第19章

  时间在沉默中流逝,臧洋举起酒瓶又喝了几口,等年瑜吃完后起身。
  “去关系所,”他先走一步,又折返回来,上下看了眼年瑜,“那边我买的厚衣服,你自己挑件先穿着。”随后几个虚影闪过,脚步声都没留下。
  全都是黑色,有什么好挑的。年瑜随手拿了叠在最上方的一件,搓了搓温暖的绒毛,向臧洋离开的方向深深看了一眼。臧洋的体型和他不一样,披上外套,肩膀处穿不住,不停往下滑,他只能用左手揪住领口。
  珍馐堂的门口,伙计见臧洋走了,于是向外推搡着赶人:“清场了啊清场了!豪爷走了!”
  被赶出来的人都不情不愿的,嘲讽声四起。伙计看见年瑜,唯独对他恭敬道:“您慢走,下次和豪爷再来啊!”
  年瑜一个眼神都不给他。
  关系所周围冷清,雪地上没有脚印也没有垃圾。门顶上挂了条红色的横幅,边角耷拉下来,要掉不掉的,面上用黄字写着:祝天下有情人终成眷属。

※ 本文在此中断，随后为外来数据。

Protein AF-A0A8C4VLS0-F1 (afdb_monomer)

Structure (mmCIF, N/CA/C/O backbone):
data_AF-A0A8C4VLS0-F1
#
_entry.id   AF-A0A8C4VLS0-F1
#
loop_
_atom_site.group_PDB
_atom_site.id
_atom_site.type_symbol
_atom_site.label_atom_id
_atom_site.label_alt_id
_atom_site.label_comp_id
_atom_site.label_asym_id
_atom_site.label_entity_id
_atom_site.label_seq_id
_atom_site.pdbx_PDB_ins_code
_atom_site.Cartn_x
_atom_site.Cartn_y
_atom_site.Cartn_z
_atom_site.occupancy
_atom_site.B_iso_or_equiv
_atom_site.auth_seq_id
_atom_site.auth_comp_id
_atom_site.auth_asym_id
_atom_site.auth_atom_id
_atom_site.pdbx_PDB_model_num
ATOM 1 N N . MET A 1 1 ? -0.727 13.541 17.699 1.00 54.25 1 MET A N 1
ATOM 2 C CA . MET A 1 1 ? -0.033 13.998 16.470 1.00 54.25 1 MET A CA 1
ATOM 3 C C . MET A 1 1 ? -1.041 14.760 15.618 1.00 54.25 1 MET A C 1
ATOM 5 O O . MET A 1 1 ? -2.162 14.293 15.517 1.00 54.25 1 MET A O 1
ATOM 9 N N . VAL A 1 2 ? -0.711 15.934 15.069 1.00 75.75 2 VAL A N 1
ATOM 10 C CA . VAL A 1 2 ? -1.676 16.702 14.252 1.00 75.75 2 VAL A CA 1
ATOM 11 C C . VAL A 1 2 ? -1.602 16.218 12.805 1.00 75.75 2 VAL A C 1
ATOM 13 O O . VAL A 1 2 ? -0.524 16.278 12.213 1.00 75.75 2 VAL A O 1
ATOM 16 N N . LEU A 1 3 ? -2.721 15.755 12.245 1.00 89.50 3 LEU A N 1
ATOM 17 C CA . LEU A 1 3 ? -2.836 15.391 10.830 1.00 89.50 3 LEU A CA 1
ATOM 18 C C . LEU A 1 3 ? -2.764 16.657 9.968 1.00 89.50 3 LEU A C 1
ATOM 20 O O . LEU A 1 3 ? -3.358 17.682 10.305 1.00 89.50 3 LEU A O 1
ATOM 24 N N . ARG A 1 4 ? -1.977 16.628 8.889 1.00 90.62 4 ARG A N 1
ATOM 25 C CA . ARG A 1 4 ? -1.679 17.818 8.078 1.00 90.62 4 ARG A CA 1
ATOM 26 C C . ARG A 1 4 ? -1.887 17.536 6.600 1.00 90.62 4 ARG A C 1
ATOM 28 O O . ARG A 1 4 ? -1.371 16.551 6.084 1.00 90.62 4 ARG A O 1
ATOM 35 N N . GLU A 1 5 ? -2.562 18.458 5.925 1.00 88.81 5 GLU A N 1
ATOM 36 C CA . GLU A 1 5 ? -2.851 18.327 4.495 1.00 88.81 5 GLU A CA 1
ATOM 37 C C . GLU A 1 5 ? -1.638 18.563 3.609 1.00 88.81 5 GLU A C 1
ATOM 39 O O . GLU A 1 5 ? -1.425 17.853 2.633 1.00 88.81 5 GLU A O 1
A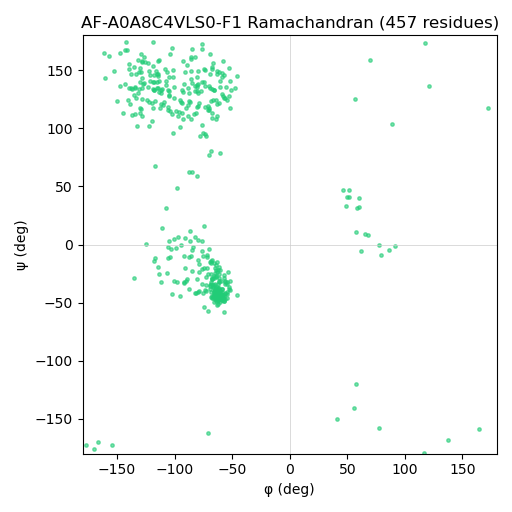TOM 44 N N . SER A 1 6 ? -0.801 19.537 3.965 1.00 88.50 6 SER A N 1
ATOM 45 C CA . SER A 1 6 ? 0.406 19.816 3.194 1.00 88.50 6 SER A CA 1
ATOM 46 C C . SER A 1 6 ? 1.563 18.908 3.623 1.00 88.50 6 SER A C 1
ATOM 48 O O . SER A 1 6 ? 1.802 18.766 4.829 1.00 88.50 6 SER A O 1
ATOM 50 N N . PRO A 1 7 ? 2.369 18.394 2.676 1.00 90.56 7 PRO A N 1
ATOM 51 C CA . PRO A 1 7 ? 3.614 17.700 2.995 1.00 90.56 7 PRO A CA 1
ATOM 52 C C . PRO A 1 7 ? 4.682 18.638 3.588 1.00 90.56 7 PRO A C 1
ATOM 54 O O . PRO A 1 7 ? 5.656 18.155 4.158 1.00 90.56 7 PRO A O 1
ATOM 57 N N . PHE A 1 8 ? 4.508 19.965 3.516 1.00 93.88 8 PHE A N 1
ATOM 58 C CA . PHE A 1 8 ? 5.467 20.949 4.030 1.00 93.88 8 PHE A CA 1
ATOM 59 C C . PHE A 1 8 ? 4.869 21.843 5.126 1.00 93.88 8 PHE A C 1
ATOM 61 O O . PHE A 1 8 ? 3.653 22.061 5.182 1.00 93.88 8 PHE A O 1
ATOM 68 N N . PRO A 1 9 ? 5.701 22.384 6.035 1.00 91.88 9 PRO A N 1
ATOM 69 C CA . PRO A 1 9 ? 5.217 23.222 7.126 1.00 91.88 9 PRO A CA 1
ATOM 70 C C . PRO A 1 9 ? 4.828 24.639 6.701 1.00 91.88 9 PRO A C 1
ATOM 72 O O . PRO A 1 9 ? 4.038 25.267 7.398 1.00 91.88 9 PRO A O 1
ATOM 75 N N . ASN A 1 10 ? 5.333 25.137 5.571 1.00 93.44 10 ASN A N 1
ATOM 76 C CA . ASN A 1 10 ? 4.999 26.461 5.052 1.00 93.44 10 ASN A CA 1
ATOM 77 C C . ASN A 1 10 ? 5.014 26.494 3.512 1.00 93.44 10 ASN A C 1
ATOM 79 O O . ASN A 1 10 ? 5.547 25.599 2.850 1.00 93.44 10 ASN A O 1
ATOM 83 N N . ARG A 1 11 ? 4.419 27.551 2.944 1.00 94.31 11 ARG A N 1
ATOM 84 C CA . ARG A 1 11 ? 4.291 27.733 1.488 1.00 94.31 11 ARG A CA 1
ATOM 85 C C . ARG A 1 11 ? 5.628 27.968 0.786 1.00 94.31 11 ARG A C 1
ATOM 87 O O . ARG A 1 11 ? 5.759 27.572 -0.364 1.00 94.31 11 ARG A O 1
ATOM 94 N N . LEU A 1 12 ? 6.606 28.571 1.465 1.00 95.00 12 LEU A N 1
ATOM 95 C CA . LEU A 1 12 ? 7.932 28.819 0.896 1.00 95.00 12 LEU A CA 1
ATOM 96 C C . LEU A 1 12 ? 8.635 27.499 0.559 1.00 95.00 12 LEU A C 1
ATOM 98 O O . LEU A 1 12 ? 9.028 27.297 -0.584 1.00 95.00 12 LEU A O 1
ATOM 102 N N . LEU A 1 13 ? 8.719 26.575 1.521 1.00 95.38 13 LEU A N 1
ATOM 103 C CA . LEU A 1 13 ? 9.310 25.250 1.308 1.00 95.38 13 LEU A CA 1
ATOM 104 C C . LEU A 1 13 ? 8.543 24.456 0.247 1.00 95.38 13 LEU A C 1
ATOM 106 O O . LEU A 1 13 ? 9.154 23.831 -0.614 1.00 95.38 13 LEU A O 1
ATOM 110 N N . SER A 1 14 ? 7.209 24.543 0.250 1.00 94.12 14 SER A N 1
ATOM 111 C CA . SER A 1 14 ? 6.384 23.940 -0.802 1.00 94.12 14 SER A CA 1
ATOM 112 C C . SER A 1 14 ? 6.686 24.525 -2.190 1.00 94.12 14 SER A C 1
ATOM 114 O O . SER A 1 14 ? 6.704 23.788 -3.175 1.00 94.12 14 SER A O 1
ATOM 116 N N . GLY A 1 15 ? 6.929 25.835 -2.284 1.00 96.25 15 GLY A N 1
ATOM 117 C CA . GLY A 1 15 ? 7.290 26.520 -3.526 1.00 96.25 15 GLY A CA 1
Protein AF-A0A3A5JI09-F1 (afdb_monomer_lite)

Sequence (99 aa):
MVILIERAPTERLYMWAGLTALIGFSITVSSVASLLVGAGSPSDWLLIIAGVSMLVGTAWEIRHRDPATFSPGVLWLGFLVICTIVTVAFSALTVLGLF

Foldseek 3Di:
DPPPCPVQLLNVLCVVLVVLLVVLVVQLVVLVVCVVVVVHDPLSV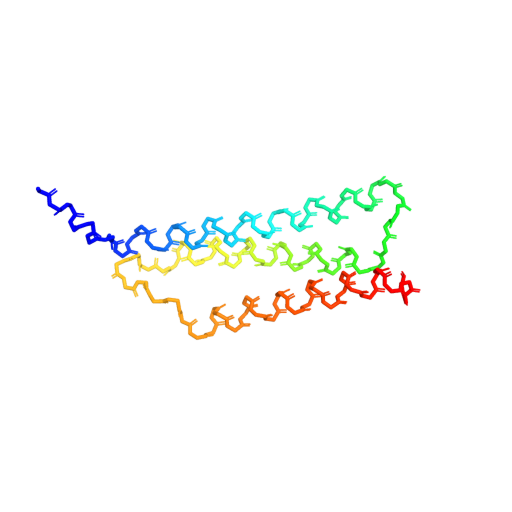VSNVLSVVSNVVSVVCVVPDDSNPDDCDPVNVVSVVVSVCSSVVVVVCVVVVVD

Structure (mmCIF, N/CA/C/O backbone):
data_AF-A0A3A5JI09-F1
#
_entry.id   AF-A0A3A5JI09-F1
#
loop_
_atom_site.group_PDB
_atom_site.id
_atom_site.type_symbol
_atom_site.label_atom_id
_atom_site.label_alt_id
_atom_site.label_comp_id
_atom_site.label_asym_id
_atom_site.label_entity_id
_atom_site.label_seq_id
_atom_site.pdbx_PDB_ins_code
_atom_site.Cartn_x
_atom_site.Cartn_y
_atom_site.Cartn_z
_atom_site.occupancy
_atom_site.B_iso_or_equiv
_atom_site.auth_seq_id
_atom_site.auth_comp_id
_atom_site.auth_asym_id
_atom_site.auth_atom_id
_atom_site.pdbx_PDB_model_num
ATOM 1 N N . MET A 1 1 ? -13.842 29.269 25.330 1.00 37.16 1 MET A N 1
ATOM 2 C CA . MET A 1 1 ? -14.502 27.953 25.224 1.00 37.16 1 MET A CA 1
ATOM 3 C C . MET A 1 1 ? -13.554 27.041 24.465 1.00 37.16 1 MET A C 1
ATOM 5 O O . MET A 1 1 ? -13.513 27.077 23.244 1.00 37.16 1 MET A O 1
ATOM 9 N N . VAL A 1 2 ? -12.666 26.368 25.198 1.00 38.69 2 VAL A N 1
ATOM 10 C CA . VAL A 1 2 ? -11.677 25.447 24.626 1.00 38.69 2 VAL A CA 1
ATOM 11 C C . VAL A 1 2 ? -12.442 24.179 24.292 1.00 38.69 2 VAL A C 1
ATOM 13 O O . VAL A 1 2 ? -12.897 23.485 25.196 1.00 38.69 2 VAL A O 1
ATOM 16 N N . ILE A 1 3 ? -12.661 23.928 23.004 1.00 43.78 3 ILE A N 1
ATOM 17 C CA . ILE A 1 3 ? -13.207 22.658 22.541 1.00 43.78 3 ILE A CA 1
ATOM 18 C C . ILE A 1 3 ? -12.086 21.647 22.781 1.00 43.78 3 ILE A C 1
ATOM 20 O O . ILE A 1 3 ? -11.195 21.478 21.951 1.00 43.78 3 ILE A O 1
ATOM 24 N N . LEU A 1 4 ? -12.079 21.040 23.968 1.00 43.41 4 LEU A N 1
ATOM 25 C CA . LEU A 1 4 ? -11.415 19.766 24.179 1.00 43.41 4 LEU A CA 1
ATOM 26 C C . LEU A 1 4 ? -12.162 18.791 23.268 1.00 43.41 4 LEU A C 1
AT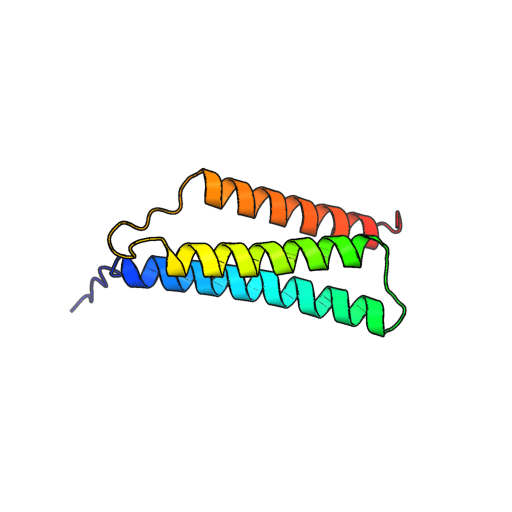OM 28 O O . LEU A 1 4 ? -13.187 18.225 23.632 1.00 43.41 4 LEU A O 1
ATOM 32 N N . ILE A 1 5 ? -11.698 18.694 22.023 1.00 51.59 5 ILE A N 1
ATOM 33 C CA . ILE A 1 5 ? -12.048 17.606 21.125 1.00 51.59 5 ILE A CA 1
ATOM 34 C C . ILE A 1 5 ? -11.414 16.383 21.781 1.00 51.59 5 ILE A C 1
ATOM 36 O O . ILE A 1 5 ? -10.268 16.027 21.500 1.00 51.59 5 ILE A O 1
ATOM 40 N N . GLU A 1 6 ? -12.129 15.771 22.722 1.00 45.03 6 GLU A N 1
ATOM 41 C CA . GLU A 1 6 ? -11.967 14.356 23.004 1.00 45.03 6 GLU A CA 1
ATOM 42 C C . GLU A 1 6 ? -12.253 13.659 21.675 1.00 45.03 6 GLU A C 1
ATOM 44 O O . GLU A 1 6 ? -13.400 13.374 21.348 1.00 45.03 6 GLU A O 1
ATOM 49 N N . ARG A 1 7 ? -11.214 13.517 20.834 1.00 53.53 7 ARG A N 1
ATOM 50 C CA . ARG A 1 7 ? -11.293 12.785 19.568 1.00 53.53 7 ARG A CA 1
ATOM 51 C C . ARG A 1 7 ? -11.869 11.433 19.920 1.00 53.53 7 ARG A C 1
ATOM 53 O O . ARG A 1 7 ? -11.178 10.631 20.557 1.00 53.53 7 ARG A O 1
ATOM 60 N N . ALA A 1 8 ? -13.122 11.215 19.542 1.00 52.22 8 ALA A N 1
ATOM 61 C CA . ALA A 1 8 ? -13.784 9.959 19.798 1.00 52.22 8 ALA A CA 1
ATOM 62 C C . ALA A 1 8 ? -12.885 8.841 19.231 1.00 52.22 8 ALA A C 1
ATOM 64 O O . ALA A 1 8 ? -12.282 9.017 18.167 1.00 52.22 8 ALA A O 1
ATOM 65 N N . PRO A 1 9 ? -12.717 7.713 19.936 1.00 55.50 9 PRO A N 1
ATOM 66 C CA . PRO A 1 9 ? -11.814 6.636 19.515 1.00 55.50 9 PRO A CA 1
ATOM 67 C C . PRO A 1 9 ? -12.127 6.132 18.089 1.00 55.50 9 PRO A C 1
ATOM 69 O O . PRO A 1 9 ? -11.216 5.768 17.341 1.00 55.50 9 PRO A O 1
ATOM 72 N N . THR A 1 10 ? -13.385 6.278 17.662 1.00 56.88 10 THR A N 1
ATOM 73 C CA . THR A 1 10 ? -13.868 6.134 16.283 1.00 56.88 10 THR A CA 1
ATOM 74 C C . THR A 1 10 ? -13.103 6.993 15.270 1.00 56.88 10 THR A C 1
ATOM 76 O O . THR A 1 10 ? -12.634 6.469 14.263 1.00 56.88 10 THR A O 1
ATOM 79 N N . GLU A 1 11 ? -12.915 8.291 15.521 1.00 62.34 11 GLU A N 1
ATOM 80 C CA . GLU A 1 11 ? -12.218 9.210 14.606 1.00 62.34 11 GLU A CA 1
ATOM 81 C C . GLU A 1 11 ? -10.755 8.812 14.392 1.00 62.34 11 GLU A C 1
ATOM 83 O O . GLU A 1 11 ? -10.205 8.994 13.304 1.00 62.34 11 GLU A O 1
ATOM 88 N N . ARG A 1 12 ? -10.118 8.234 15.418 1.00 65.75 12 ARG A N 1
ATOM 89 C CA . ARG A 1 12 ? -8.720 7.794 15.352 1.00 65.75 12 ARG A CA 1
ATOM 90 C C . ARG A 1 12 ? -8.533 6.582 14.444 1.00 65.75 12 ARG A C 1
ATOM 92 O O . ARG A 1 12 ? -7.571 6.589 13.678 1.00 65.75 12 ARG A O 1
ATOM 99 N N . LEU A 1 13 ? -9.432 5.591 14.498 1.00 69.31 13 LEU A N 1
ATOM 100 C CA . LEU A 1 13 ? -9.406 4.429 13.598 1.00 69.31 13 LEU A CA 1
ATOM 101 C C . LEU A 1 13 ? -9.522 4.884 12.141 1.00 69.31 13 LEU A C 1
ATOM 103 O O . LEU A 1 13 ? -8.671 4.542 11.323 1.00 69.31 13 LEU A O 1
ATOM 107 N N . TYR A 1 14 ? -10.542 5.686 11.824 1.00 71.75 14 TYR A N 1
ATOM 108 C CA . TYR A 1 14 ? -10.806 6.100 10.445 1.00 71.75 14 TYR A CA 1
ATOM 109 C C . TYR A 1 14 ? -9.740 7.050 9.888 1.00 71.75 14 TYR A C 1
ATOM 111 O O . TYR A 1 14 ? -9.388 6.923 8.717 1.00 71.75 14 TYR A O 1
ATOM 119 N N . MET A 1 15 ? -9.168 7.952 10.700 1.00 76.62 15 MET A N 1
ATOM 120 C CA . MET A 1 15 ? -8.030 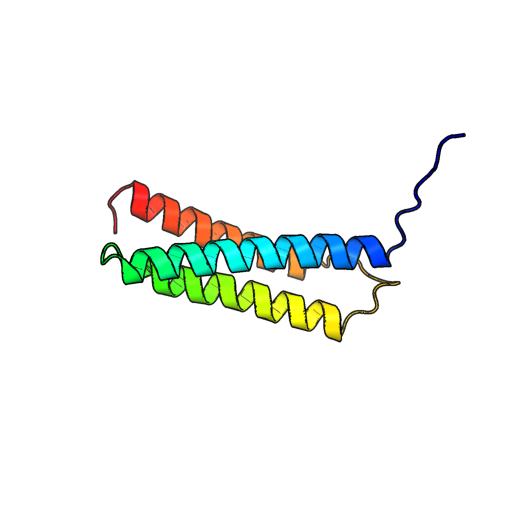8.777 10.265 1.00 76.62 15 MET A CA 1
ATOM 121 C C . MET A 1 15 ? -6.804 7.926 9.929 1.00 76.62 15 MET A C 1
ATOM 123 O O . MET A 1 15 ? -6.191 8.129 8.883 1.00 76.62 15 MET A O 1
ATOM 127 N N . TRP A 1 16 ? -6.441 6.983 10.803 1.00 75.25 16 TRP A N 1
ATOM 128 C CA . TRP A 1 16 ? -5.281 6.120 10.580 1.00 75.25 16 TRP A CA 1
ATOM 129 C C . TRP A 1 16 ? -5.480 5.206 9.382 1.00 75.25 16 TRP A C 1
ATOM 131 O O . TRP A 1 16 ? -4.619 5.142 8.510 1.00 75.25 16 TRP A O 1
ATOM 141 N N . ALA A 1 17 ? -6.636 4.552 9.315 1.00 76.62 17 ALA A N 1
ATOM 142 C CA . ALA A 1 17 ? -6.996 3.705 8.196 1.00 76.62 17 ALA A CA 1
ATOM 143 C C . ALA A 1 17 ? -7.010 4.504 6.880 1.00 76.62 17 ALA A C 1
ATOM 145 O O . ALA A 1 17 ? -6.407 4.086 5.898 1.00 76.62 17 ALA A O 1
ATOM 146 N N . GLY A 1 18 ? -7.599 5.703 6.868 1.00 80.44 18 GLY A N 1
ATOM 147 C CA . GLY A 1 18 ? -7.592 6.586 5.700 1.00 80.44 18 GLY A CA 1
ATOM 148 C C . GLY A 1 18 ? -6.180 6.959 5.235 1.00 80.44 18 GLY A C 1
ATOM 149 O O . GLY A 1 18 ? -5.886 6.869 4.045 1.00 80.44 18 GLY A O 1
ATOM 150 N N . LEU A 1 19 ? -5.284 7.311 6.163 1.00 83.62 19 LEU A N 1
ATOM 151 C CA . LEU A 1 19 ? -3.876 7.600 5.865 1.00 83.62 19 LEU A CA 1
ATOM 152 C C . LEU A 1 19 ? -3.143 6.382 5.295 1.00 83.62 19 LEU A C 1
ATOM 154 O O . LEU A 1 19 ? -2.484 6.493 4.264 1.00 83.62 19 LEU A O 1
ATOM 158 N N . THR A 1 20 ? -3.275 5.214 5.928 1.00 82.56 20 THR A N 1
ATOM 159 C CA . THR A 1 20 ? -2.646 3.975 5.452 1.00 82.56 20 THR A CA 1
ATOM 160 C C . THR A 1 20 ? -3.156 3.582 4.067 1.00 82.56 20 THR A C 1
ATOM 162 O O . THR A 1 20 ? -2.357 3.221 3.203 1.00 82.56 20 THR A O 1
ATOM 165 N N . ALA A 1 21 ? -4.462 3.707 3.828 1.00 83.75 21 ALA A N 1
ATOM 166 C CA . ALA A 1 21 ? -5.056 3.422 2.531 1.00 83.75 21 ALA A CA 1
ATOM 167 C C . ALA A 1 21 ? -4.562 4.392 1.448 1.00 83.75 21 ALA A C 1
ATOM 169 O O . ALA A 1 21 ? -4.197 3.952 0.362 1.00 83.75 21 ALA A O 1
ATOM 170 N N . LEU A 1 22 ? -4.486 5.694 1.744 1.00 86.62 22 LEU A N 1
ATOM 171 C CA . LEU A 1 22 ? -3.954 6.695 0.812 1.00 86.62 22 LEU A CA 1
ATOM 172 C C . LEU A 1 22 ? -2.490 6.426 0.450 1.00 86.62 22 LEU A C 1
ATOM 174 O O . LEU A 1 22 ? -2.126 6.516 -0.721 1.00 86.62 22 LEU A O 1
ATOM 178 N N . ILE A 1 23 ? -1.662 6.058 1.432 1.00 85.19 23 ILE A N 1
ATOM 179 C CA . ILE A 1 23 ? -0.253 5.712 1.204 1.00 85.19 23 ILE A CA 1
ATOM 180 C C . ILE A 1 23 ? -0.148 4.463 0.321 1.00 85.19 23 ILE A C 1
ATOM 182 O O . ILE A 1 23 ? 0.524 4.501 -0.710 1.00 85.19 23 ILE A O 1
ATOM 186 N N . GLY A 1 24 ? -0.849 3.381 0.678 1.00 84.94 24 GLY A N 1
ATOM 187 C CA . GLY A 1 24 ? -0.845 2.136 -0.096 1.00 84.94 24 GLY A CA 1
ATOM 188 C C . GLY A 1 24 ? -1.338 2.331 -1.532 1.00 84.94 24 GLY A C 1
ATOM 189 O O . GLY A 1 24 ? -0.735 1.820 -2.477 1.00 84.94 24 GLY A O 1
ATOM 190 N N . PHE A 1 25 ? -2.389 3.132 -1.716 1.00 86.81 25 PHE A N 1
ATOM 191 C CA . PHE A 1 25 ? -2.906 3.491 -3.034 1.00 86.81 25 PHE A CA 1
ATOM 192 C C . PHE A 1 25 ? -1.895 4.300 -3.852 1.00 86.81 25 PHE A C 1
ATOM 194 O O . PHE A 1 25 ? -1.641 3.962 -5.005 1.00 86.81 25 PHE A O 1
ATOM 201 N N . SER A 1 26 ? -1.277 5.322 -3.253 1.00 87.50 26 SER A N 1
ATOM 202 C CA . SER A 1 26 ? -0.272 6.163 -3.916 1.00 87.50 26 SER A CA 1
ATOM 203 C C . SER A 1 26 ? 0.920 5.346 -4.423 1.00 87.50 26 SER A C 1
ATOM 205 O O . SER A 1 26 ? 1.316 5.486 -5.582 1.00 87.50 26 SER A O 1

  挺讽刺的,待注销区的人们都在为副本奔波,谁还有大把空闲结婚?
  推门进去,关系所里只有一位负责登记的npc,但有个黑色的身影已经在前台坐着了。
  “你好,咨询点事宜。”年瑜直截了当上前去。
  npc一看眼前出现了两个人,又查看了他们的关系面板,霎时兴奋起来:“二位是来结婚的吗?”
  “不是,”臧洋百无聊赖,“来取消婚约的。”
  “取消婚约?!!!!!”npc从座位上跳起来,“嗙”一声把木桌子从中间劈裂开来,把臧洋和年瑜都吓了一跳。
  “取消婚约?!!!!!”npc又重复了一遍。
  年瑜垂眼看断裂的木板躺在他脚边,默默把鞋子往回收了收:“对。”
  “我不允许!!你们还没结婚,怎么就要取消婚约了?!”
  “你激动什么?”臧洋挑眉道:“又不是你的婚约。”
  “为什么要取消!!”npc捂着头抓狂道:“自我上岗以来,待注销区的结婚率就没上升过,我根本没有业绩!!!”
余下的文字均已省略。